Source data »
───
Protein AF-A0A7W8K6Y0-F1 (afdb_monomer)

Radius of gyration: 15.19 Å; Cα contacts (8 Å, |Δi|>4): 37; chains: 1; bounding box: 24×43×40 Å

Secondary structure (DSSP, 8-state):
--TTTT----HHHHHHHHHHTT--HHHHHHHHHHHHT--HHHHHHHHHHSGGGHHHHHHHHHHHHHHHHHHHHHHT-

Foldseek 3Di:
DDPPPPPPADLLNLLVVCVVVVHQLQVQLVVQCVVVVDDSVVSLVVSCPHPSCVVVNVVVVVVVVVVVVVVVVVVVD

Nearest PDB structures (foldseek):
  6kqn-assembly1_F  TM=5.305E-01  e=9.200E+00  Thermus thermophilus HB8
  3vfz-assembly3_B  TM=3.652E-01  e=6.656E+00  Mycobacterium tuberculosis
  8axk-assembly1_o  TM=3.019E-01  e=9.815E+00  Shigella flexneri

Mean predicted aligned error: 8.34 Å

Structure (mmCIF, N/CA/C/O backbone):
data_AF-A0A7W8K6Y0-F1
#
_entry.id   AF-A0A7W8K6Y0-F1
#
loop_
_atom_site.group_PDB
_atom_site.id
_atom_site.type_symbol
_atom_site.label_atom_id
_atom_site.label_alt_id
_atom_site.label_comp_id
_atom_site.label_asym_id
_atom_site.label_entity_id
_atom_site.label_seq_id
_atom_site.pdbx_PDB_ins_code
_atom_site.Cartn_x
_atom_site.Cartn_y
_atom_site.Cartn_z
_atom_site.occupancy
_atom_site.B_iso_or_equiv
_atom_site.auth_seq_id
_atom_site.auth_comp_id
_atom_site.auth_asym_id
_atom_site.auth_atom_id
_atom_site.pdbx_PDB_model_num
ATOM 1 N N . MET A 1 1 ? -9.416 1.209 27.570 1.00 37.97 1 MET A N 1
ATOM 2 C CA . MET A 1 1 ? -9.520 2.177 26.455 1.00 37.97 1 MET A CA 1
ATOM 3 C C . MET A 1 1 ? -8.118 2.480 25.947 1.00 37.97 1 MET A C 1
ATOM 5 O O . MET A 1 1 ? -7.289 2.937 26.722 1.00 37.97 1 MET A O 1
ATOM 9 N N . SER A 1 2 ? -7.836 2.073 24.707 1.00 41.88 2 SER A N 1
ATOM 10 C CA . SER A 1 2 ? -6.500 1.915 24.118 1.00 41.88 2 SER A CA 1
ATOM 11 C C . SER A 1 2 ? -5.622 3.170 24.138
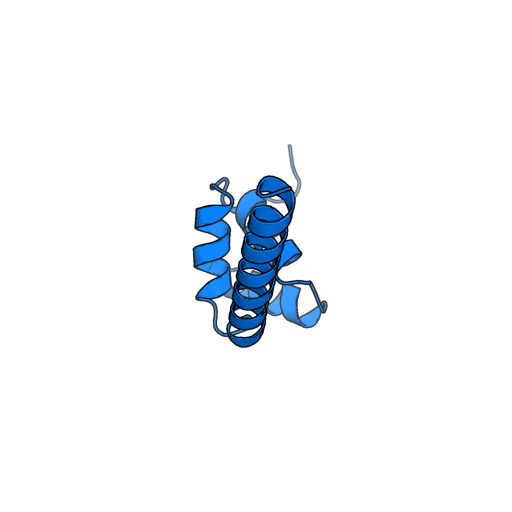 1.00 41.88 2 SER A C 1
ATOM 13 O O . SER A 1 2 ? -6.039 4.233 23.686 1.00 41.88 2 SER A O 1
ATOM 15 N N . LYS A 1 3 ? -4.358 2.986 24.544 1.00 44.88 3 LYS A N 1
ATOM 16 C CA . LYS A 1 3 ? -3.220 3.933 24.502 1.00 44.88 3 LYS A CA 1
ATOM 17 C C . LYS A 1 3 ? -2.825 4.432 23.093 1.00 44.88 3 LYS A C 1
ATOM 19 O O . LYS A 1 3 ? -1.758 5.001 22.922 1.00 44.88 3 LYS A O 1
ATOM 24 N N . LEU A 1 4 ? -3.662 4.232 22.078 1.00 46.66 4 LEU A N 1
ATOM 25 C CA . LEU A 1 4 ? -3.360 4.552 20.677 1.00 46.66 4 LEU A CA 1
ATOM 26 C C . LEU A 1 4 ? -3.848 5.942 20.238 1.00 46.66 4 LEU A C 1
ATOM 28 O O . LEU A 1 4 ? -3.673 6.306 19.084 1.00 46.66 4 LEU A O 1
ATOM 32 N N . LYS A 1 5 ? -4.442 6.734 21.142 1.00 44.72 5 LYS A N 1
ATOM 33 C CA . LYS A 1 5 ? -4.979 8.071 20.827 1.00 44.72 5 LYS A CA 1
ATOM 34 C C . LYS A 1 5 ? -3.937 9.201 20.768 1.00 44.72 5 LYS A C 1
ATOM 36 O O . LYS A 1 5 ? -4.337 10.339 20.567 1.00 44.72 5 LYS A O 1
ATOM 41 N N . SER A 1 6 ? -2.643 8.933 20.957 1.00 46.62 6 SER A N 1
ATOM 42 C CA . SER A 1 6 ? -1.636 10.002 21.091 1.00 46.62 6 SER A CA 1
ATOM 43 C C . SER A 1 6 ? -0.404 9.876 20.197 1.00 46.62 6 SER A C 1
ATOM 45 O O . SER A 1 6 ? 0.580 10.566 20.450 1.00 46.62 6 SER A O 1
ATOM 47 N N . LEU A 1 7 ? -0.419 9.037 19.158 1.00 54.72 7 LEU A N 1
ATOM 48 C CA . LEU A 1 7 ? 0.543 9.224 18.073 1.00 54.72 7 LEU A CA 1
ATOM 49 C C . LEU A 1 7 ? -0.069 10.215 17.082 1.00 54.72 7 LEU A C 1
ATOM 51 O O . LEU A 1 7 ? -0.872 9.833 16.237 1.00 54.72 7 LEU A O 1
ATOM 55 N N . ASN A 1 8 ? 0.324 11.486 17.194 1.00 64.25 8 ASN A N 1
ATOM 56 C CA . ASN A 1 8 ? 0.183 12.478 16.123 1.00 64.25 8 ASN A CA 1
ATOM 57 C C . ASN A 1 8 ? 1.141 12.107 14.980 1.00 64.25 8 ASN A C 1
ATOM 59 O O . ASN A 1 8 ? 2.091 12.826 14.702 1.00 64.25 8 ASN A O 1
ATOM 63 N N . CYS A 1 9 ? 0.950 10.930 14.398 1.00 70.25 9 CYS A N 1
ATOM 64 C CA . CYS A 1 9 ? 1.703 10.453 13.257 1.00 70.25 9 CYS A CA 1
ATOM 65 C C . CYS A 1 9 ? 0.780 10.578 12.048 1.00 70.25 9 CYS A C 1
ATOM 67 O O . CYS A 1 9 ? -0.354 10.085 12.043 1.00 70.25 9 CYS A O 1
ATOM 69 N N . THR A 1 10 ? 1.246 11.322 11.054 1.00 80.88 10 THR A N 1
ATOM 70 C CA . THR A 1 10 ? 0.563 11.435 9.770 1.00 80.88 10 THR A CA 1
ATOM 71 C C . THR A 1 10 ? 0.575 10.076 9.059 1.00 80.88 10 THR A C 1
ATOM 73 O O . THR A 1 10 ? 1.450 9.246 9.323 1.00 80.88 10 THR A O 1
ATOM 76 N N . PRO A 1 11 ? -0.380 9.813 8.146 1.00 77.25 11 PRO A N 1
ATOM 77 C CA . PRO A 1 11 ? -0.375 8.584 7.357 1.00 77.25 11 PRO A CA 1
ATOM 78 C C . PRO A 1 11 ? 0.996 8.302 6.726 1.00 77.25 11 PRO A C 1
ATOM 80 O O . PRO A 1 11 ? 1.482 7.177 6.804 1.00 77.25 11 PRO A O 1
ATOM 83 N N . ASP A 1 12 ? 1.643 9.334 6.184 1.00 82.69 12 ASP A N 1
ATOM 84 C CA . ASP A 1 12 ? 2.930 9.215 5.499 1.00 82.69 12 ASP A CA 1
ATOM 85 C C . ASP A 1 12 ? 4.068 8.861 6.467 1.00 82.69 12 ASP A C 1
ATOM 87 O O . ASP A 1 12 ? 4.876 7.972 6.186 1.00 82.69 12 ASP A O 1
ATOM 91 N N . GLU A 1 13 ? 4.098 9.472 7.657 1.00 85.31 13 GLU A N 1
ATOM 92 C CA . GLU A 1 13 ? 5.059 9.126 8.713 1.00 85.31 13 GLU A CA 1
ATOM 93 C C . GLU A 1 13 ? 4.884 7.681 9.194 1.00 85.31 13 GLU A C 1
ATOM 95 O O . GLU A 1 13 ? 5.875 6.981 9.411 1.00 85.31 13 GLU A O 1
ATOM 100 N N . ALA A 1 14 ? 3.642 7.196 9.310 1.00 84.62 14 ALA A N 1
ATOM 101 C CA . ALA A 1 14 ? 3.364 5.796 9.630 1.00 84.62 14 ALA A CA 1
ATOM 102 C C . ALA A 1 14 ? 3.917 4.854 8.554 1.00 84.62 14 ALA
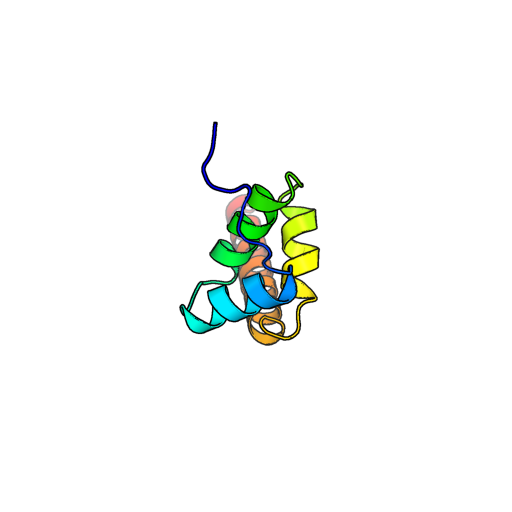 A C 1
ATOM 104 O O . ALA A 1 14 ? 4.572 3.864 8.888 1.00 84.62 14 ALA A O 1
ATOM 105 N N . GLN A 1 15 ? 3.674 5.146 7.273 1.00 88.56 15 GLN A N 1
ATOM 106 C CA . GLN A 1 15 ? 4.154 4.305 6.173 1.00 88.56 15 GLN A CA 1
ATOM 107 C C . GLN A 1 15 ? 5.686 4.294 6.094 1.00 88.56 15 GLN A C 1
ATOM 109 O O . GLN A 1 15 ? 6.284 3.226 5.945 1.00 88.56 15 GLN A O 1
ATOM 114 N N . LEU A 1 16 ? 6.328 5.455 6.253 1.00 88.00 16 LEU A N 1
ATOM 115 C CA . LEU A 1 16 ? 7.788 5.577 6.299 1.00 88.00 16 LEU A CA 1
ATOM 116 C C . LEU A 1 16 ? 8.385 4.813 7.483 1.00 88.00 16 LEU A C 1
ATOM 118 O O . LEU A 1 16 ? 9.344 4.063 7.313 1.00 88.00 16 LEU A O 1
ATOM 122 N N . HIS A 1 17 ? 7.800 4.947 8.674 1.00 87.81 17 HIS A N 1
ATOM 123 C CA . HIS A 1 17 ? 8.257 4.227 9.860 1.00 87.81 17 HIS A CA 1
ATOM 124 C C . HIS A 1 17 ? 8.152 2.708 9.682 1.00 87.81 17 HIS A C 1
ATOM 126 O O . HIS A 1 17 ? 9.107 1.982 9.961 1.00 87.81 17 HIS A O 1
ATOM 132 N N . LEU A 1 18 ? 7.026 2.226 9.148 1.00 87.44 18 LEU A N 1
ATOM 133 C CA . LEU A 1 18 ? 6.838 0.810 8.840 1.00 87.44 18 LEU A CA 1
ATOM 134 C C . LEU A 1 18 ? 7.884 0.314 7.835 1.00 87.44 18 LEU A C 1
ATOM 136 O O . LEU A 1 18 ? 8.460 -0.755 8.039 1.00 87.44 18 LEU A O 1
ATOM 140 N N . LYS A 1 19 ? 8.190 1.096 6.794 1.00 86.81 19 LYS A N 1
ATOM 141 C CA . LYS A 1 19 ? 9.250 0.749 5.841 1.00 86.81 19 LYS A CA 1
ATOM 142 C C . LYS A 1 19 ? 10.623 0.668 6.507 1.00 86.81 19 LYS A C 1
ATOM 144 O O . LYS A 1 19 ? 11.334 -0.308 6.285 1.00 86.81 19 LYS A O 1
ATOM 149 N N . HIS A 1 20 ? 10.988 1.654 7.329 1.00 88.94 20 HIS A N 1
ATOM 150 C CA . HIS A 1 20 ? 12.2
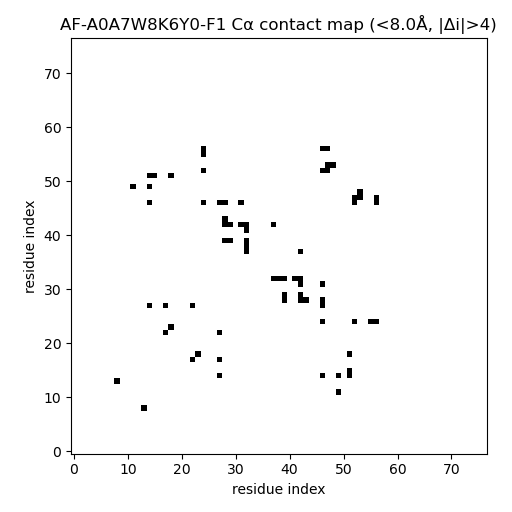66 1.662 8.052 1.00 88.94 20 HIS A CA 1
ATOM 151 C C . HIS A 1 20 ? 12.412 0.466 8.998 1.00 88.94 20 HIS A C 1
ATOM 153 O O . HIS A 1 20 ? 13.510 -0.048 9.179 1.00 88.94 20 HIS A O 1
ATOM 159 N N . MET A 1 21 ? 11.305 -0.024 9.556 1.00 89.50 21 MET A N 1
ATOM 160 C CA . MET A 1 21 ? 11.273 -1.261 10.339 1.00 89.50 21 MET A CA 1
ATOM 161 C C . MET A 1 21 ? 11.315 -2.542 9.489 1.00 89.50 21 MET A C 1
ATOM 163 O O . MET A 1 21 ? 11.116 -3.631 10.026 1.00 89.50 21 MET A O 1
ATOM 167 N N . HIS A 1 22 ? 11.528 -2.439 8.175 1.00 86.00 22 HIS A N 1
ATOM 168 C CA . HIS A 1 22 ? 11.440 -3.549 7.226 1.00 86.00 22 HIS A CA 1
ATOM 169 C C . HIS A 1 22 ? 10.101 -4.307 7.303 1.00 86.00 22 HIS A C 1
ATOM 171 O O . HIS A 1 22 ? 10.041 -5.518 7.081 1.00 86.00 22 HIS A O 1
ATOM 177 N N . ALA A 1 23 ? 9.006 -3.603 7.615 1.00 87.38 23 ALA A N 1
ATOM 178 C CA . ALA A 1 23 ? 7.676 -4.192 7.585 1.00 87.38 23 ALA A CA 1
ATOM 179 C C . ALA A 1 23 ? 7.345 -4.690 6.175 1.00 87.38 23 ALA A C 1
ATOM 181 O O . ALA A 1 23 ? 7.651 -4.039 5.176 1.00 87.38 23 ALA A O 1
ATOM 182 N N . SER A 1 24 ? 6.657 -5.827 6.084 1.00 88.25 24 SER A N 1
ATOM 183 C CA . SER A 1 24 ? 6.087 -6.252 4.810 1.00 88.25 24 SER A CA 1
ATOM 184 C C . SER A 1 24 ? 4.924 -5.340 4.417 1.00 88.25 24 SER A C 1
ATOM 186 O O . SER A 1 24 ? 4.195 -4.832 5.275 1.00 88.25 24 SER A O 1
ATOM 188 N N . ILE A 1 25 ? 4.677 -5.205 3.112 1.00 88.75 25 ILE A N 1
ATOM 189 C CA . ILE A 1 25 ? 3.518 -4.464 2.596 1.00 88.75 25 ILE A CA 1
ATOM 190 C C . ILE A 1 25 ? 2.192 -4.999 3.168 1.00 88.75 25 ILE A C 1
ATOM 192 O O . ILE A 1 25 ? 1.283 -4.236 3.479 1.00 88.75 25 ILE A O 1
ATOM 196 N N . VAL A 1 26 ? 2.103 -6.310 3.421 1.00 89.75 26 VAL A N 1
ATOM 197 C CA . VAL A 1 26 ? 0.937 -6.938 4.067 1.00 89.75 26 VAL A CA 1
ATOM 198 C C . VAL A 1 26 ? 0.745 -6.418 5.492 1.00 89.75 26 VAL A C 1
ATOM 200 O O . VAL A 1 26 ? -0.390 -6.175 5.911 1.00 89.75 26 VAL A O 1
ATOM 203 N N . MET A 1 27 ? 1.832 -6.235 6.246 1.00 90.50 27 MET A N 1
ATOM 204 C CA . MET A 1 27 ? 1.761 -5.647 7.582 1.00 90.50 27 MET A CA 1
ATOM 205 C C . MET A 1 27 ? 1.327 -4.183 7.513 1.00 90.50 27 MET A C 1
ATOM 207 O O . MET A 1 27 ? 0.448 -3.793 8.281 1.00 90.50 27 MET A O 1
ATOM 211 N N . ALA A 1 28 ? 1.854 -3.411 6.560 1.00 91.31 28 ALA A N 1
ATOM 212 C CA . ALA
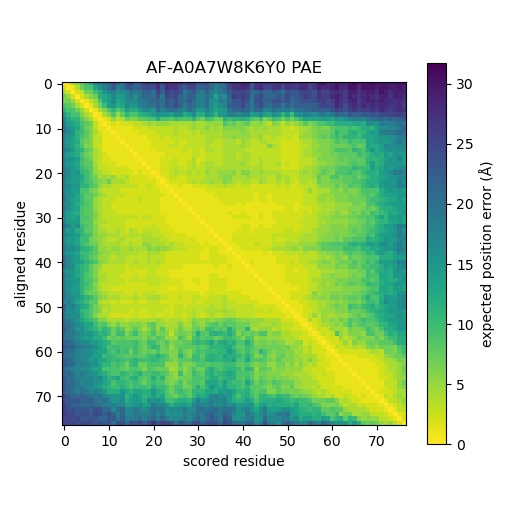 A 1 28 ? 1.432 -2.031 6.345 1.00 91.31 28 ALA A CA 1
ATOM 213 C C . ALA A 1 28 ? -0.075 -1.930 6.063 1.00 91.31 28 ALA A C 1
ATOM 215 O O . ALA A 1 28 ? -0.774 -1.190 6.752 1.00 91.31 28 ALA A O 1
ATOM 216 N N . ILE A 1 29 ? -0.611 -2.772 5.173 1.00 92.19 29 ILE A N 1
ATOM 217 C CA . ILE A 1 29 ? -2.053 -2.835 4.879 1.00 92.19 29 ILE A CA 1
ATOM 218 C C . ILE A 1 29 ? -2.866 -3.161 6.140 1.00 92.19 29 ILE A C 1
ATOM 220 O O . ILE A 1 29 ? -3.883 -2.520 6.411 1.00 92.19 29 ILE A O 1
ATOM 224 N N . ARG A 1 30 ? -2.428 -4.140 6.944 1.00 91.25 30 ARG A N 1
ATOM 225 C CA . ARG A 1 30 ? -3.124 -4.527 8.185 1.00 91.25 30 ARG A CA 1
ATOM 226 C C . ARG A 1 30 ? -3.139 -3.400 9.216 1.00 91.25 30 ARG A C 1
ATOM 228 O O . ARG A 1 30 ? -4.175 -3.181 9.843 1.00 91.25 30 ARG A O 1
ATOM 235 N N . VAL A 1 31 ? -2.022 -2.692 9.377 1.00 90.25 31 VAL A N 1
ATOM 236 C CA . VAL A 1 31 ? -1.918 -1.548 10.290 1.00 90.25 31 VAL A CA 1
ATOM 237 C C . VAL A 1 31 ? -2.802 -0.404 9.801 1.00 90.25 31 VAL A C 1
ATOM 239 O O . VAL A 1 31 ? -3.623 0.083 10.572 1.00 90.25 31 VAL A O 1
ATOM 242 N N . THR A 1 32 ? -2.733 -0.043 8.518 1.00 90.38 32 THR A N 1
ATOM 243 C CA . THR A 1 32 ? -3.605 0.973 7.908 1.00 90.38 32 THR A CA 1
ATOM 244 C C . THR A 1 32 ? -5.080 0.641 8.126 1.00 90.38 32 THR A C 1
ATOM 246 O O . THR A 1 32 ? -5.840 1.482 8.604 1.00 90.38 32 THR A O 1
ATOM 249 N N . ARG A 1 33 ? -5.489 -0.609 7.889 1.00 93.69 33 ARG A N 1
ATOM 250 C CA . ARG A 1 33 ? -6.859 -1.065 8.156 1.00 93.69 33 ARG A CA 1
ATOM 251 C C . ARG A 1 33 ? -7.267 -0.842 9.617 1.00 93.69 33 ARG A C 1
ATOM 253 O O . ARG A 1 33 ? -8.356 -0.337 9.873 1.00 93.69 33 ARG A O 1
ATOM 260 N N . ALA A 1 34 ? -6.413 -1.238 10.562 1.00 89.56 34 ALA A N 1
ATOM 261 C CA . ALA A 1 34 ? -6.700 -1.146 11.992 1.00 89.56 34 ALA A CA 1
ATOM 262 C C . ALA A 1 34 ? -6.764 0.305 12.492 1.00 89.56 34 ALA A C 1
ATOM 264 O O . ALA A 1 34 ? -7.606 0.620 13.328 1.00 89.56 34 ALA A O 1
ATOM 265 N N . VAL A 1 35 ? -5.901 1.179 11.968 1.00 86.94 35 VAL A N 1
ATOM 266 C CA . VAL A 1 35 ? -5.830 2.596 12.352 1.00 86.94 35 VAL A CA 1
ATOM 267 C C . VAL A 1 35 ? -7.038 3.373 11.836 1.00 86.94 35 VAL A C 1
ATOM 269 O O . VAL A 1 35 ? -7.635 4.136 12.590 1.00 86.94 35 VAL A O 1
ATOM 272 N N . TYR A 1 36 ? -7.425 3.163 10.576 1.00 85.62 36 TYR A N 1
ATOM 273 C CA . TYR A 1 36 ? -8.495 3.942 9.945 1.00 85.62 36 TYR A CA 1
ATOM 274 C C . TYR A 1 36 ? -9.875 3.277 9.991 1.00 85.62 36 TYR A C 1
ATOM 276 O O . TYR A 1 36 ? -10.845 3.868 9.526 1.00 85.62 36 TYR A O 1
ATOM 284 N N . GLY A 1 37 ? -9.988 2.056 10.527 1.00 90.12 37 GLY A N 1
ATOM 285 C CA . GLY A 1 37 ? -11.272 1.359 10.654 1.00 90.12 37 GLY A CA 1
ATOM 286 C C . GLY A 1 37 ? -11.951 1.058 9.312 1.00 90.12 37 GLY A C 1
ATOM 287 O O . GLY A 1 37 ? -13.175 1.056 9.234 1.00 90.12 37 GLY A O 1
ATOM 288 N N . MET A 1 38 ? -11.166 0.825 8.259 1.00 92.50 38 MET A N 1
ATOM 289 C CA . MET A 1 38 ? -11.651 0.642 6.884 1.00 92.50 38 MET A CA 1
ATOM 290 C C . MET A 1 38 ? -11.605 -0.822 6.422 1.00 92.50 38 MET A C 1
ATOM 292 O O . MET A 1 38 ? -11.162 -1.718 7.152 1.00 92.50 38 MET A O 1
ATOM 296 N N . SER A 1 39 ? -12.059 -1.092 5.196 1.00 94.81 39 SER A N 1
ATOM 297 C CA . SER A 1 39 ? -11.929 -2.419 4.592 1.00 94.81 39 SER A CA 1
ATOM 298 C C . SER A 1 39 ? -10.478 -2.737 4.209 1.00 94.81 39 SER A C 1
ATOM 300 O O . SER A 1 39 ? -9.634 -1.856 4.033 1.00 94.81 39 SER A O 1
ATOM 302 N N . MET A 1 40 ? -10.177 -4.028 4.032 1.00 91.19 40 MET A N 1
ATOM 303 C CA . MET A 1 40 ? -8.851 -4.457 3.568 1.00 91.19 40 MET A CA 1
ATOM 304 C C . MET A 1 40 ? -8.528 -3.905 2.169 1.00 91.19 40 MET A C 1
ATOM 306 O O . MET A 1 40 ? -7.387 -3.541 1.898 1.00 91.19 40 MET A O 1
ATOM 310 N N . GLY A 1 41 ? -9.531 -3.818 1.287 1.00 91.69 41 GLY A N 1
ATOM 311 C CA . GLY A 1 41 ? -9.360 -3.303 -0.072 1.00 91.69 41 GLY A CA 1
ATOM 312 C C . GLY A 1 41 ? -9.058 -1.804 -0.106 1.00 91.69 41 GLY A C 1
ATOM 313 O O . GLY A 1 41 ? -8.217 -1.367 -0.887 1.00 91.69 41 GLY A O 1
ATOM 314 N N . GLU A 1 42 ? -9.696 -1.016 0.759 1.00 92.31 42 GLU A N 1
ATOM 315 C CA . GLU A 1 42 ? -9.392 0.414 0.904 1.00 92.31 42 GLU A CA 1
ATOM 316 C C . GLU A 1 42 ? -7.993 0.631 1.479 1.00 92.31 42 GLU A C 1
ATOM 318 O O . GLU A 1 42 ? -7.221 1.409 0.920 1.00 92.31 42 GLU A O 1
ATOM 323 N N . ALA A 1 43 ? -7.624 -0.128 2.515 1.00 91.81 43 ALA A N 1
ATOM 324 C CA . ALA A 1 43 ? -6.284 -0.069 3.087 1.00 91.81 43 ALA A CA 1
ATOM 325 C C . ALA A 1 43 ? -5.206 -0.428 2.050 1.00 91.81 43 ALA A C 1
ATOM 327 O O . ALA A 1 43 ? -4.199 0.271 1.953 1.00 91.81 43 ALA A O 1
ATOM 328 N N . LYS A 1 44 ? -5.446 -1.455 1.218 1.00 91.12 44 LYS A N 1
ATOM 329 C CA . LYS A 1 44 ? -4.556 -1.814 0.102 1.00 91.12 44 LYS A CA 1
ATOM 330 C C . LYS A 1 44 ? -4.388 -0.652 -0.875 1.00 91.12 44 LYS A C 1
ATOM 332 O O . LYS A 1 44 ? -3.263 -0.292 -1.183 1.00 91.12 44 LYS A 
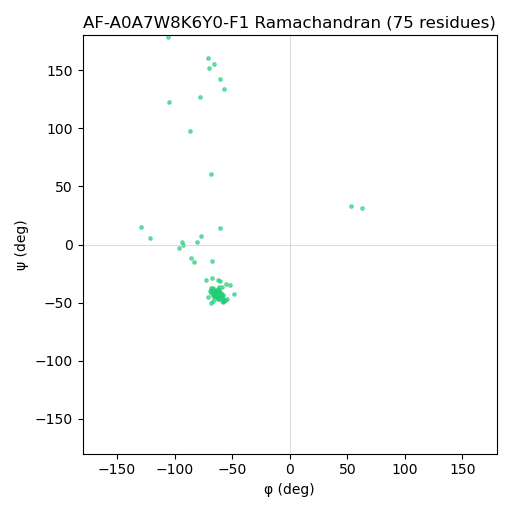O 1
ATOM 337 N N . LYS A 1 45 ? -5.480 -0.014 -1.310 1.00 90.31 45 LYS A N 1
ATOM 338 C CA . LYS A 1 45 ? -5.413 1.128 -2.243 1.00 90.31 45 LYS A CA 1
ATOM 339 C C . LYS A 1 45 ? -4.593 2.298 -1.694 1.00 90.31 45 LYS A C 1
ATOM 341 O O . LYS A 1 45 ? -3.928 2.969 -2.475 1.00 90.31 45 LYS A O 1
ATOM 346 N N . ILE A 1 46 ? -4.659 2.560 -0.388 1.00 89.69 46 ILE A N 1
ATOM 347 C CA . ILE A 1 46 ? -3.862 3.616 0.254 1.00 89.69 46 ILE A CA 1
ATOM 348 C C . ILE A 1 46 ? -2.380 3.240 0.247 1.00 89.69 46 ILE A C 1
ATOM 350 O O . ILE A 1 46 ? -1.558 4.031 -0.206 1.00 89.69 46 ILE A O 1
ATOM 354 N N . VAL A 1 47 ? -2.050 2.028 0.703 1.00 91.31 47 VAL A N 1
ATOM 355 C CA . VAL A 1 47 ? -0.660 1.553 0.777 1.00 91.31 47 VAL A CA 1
───
TASK OBJECTIVE » Print exactly the lines above, between the one holding "ATOM 228 O O" and the one holding "ATOM 239 O O", inclusive, and nothing besides.

TASK ANSWER »
ATOM 228 O O . ARG A 1 30 ? -4.175 -3.181 9.843 1.00 91.25 30 ARG A O 1
ATOM 235 N N . VAL A 1 31 ? -2.022 -2.692 9.377 1.00 90.25 31 VAL A N 1
ATOM 236 C CA . VAL A 1 31 ? -1.918 -1.548 10.290 1.00 90.25 31 VAL A CA 1
ATOM 237 C C . VAL A 1 31 ? -2.802 -0.404 9.801 1.00 90.25 31 VAL A C 1
ATOM 239 O O . VAL A 1 31 ? -3.623 0.083 10.572 1.00 90.25 31 VAL A O 1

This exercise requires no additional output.